* **TASK BRIEF**
Please repeat only the stretch of records running from the first line through the line that contains "Structure (mmCIF, N/CA/C/O".

Dataset items:
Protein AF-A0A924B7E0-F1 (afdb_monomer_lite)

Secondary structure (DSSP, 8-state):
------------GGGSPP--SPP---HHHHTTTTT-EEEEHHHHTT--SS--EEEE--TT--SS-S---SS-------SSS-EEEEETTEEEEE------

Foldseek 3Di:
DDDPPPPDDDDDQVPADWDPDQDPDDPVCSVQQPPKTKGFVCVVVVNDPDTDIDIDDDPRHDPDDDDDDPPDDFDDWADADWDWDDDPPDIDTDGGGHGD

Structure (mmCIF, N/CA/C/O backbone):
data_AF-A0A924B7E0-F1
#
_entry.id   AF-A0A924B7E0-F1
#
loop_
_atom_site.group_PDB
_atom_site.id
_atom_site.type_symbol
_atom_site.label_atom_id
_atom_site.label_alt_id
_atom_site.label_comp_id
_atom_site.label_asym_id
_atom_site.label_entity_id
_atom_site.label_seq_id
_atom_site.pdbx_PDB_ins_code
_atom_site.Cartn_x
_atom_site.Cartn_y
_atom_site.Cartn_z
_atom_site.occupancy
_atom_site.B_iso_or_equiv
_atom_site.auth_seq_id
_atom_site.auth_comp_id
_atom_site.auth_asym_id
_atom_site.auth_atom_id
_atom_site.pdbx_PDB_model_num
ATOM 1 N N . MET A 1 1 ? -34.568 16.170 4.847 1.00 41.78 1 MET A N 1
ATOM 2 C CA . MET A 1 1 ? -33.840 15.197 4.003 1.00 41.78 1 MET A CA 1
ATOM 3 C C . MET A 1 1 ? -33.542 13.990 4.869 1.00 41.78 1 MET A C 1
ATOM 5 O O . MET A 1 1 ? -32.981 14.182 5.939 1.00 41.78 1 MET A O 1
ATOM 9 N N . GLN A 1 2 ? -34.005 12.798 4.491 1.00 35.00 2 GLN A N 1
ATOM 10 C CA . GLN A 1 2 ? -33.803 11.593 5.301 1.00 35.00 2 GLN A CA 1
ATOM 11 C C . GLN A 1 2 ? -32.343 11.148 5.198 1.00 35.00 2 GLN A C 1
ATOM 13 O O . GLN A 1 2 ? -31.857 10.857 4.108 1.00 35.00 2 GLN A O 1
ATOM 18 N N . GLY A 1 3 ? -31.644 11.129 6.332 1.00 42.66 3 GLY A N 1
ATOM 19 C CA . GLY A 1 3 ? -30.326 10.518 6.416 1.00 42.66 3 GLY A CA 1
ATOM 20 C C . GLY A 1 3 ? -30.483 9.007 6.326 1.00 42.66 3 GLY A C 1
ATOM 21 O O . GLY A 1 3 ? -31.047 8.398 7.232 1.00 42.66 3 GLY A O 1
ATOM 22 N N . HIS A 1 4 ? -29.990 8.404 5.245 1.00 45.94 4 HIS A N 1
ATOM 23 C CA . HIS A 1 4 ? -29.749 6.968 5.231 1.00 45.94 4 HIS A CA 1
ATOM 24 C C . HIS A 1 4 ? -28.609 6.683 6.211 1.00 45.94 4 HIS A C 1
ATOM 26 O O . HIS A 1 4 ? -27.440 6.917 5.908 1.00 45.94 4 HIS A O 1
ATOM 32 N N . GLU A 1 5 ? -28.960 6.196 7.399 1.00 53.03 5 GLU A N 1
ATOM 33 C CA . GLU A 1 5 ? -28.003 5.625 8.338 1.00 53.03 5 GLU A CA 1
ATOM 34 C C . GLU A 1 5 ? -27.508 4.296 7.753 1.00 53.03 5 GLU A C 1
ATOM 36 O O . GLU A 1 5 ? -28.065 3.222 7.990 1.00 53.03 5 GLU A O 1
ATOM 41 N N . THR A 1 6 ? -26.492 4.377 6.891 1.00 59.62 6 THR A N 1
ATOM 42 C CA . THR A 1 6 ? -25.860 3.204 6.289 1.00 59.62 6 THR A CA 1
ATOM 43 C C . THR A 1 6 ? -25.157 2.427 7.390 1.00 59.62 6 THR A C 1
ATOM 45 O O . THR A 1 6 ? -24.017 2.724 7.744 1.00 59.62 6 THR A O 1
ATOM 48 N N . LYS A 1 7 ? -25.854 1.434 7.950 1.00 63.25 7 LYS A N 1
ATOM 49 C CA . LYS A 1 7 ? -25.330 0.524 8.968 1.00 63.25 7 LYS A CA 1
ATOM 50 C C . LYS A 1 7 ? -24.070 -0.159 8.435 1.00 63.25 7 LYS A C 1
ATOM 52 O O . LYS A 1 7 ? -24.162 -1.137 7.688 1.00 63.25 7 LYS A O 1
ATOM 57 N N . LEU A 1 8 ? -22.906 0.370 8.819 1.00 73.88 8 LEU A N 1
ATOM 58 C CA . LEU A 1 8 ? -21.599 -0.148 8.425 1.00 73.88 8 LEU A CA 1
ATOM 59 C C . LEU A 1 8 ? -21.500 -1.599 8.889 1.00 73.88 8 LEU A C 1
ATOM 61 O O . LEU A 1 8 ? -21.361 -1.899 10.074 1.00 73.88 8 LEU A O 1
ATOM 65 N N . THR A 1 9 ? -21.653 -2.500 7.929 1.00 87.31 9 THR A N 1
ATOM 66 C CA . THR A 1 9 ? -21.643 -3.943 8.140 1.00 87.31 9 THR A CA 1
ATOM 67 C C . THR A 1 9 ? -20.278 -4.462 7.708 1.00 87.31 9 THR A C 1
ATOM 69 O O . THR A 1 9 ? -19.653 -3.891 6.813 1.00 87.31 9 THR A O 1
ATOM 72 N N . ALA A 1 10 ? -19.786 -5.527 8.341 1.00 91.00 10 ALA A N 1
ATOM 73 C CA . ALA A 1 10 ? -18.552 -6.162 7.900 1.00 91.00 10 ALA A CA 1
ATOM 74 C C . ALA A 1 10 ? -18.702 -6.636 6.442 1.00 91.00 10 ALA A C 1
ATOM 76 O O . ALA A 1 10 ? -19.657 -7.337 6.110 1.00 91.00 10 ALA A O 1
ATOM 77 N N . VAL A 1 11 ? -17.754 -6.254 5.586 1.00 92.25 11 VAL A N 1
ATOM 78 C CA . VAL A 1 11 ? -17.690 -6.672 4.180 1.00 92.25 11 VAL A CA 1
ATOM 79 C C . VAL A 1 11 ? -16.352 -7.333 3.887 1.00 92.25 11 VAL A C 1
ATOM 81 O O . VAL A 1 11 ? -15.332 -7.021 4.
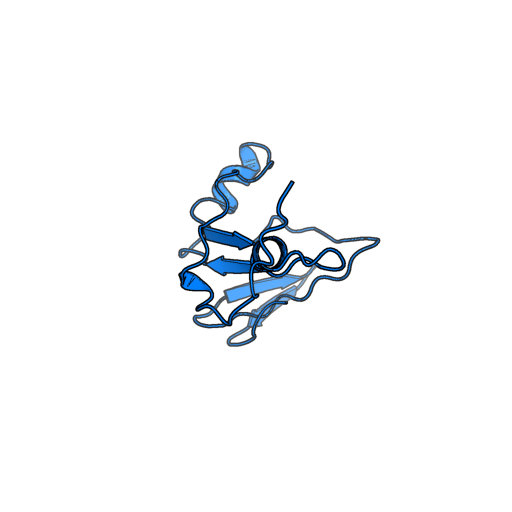504 1.00 92.25 11 VAL A O 1
ATOM 84 N N . GLN A 1 12 ? -16.342 -8.241 2.917 1.00 93.69 12 GLN A N 1
ATOM 85 C CA . GLN A 1 12 ? -15.107 -8.813 2.398 1.00 93.69 12 GLN A CA 1
ATOM 86 C C . GLN A 1 12 ? -14.348 -7.735 1.606 1.00 93.69 12 GLN A C 1
ATOM 88 O O . GLN A 1 12 ? -14.896 -7.151 0.673 1.00 93.69 12 GLN A O 1
ATOM 93 N N . ALA A 1 13 ? -13.085 -7.475 1.956 1.00 92.75 13 ALA A N 1
ATOM 94 C CA . ALA A 1 13 ? -12.312 -6.361 1.393 1.00 92.75 13 ALA A CA 1
ATOM 95 C C . ALA A 1 13 ? -12.126 -6.419 -0.140 1.00 92.75 13 ALA A C 1
ATOM 97 O O . ALA A 1 13 ? -11.963 -5.379 -0.775 1.00 92.75 13 ALA A O 1
ATOM 98 N N . SER A 1 14 ? -12.187 -7.610 -0.744 1.00 93.12 14 SER A N 1
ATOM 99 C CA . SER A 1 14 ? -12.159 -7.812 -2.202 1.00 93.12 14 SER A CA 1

* **YOUR RESPONSE**
Protein AF-A0A924B7E0-F1 (afdb_monomer_lite)

Secondary structure (DSSP, 8-state):
------------GGGSPP--SPP---HHHHTTTTT-EEEEHHHHTT--SS--EEEE--TT--SS-S---SS-------SSS-EEEEETTEEEEE------

Foldseek 3Di:
DDDPPPPDDDDDQVPADWDPDQDPDDPVCSVQQPPKTKGFVCVVVVNDPDTDIDIDDDPRHDPDDDDDDPPDDFDDWADADWDWDDDPPDIDTDGGGHGD

Structure (mmCIF, N/CA/C/O backbone):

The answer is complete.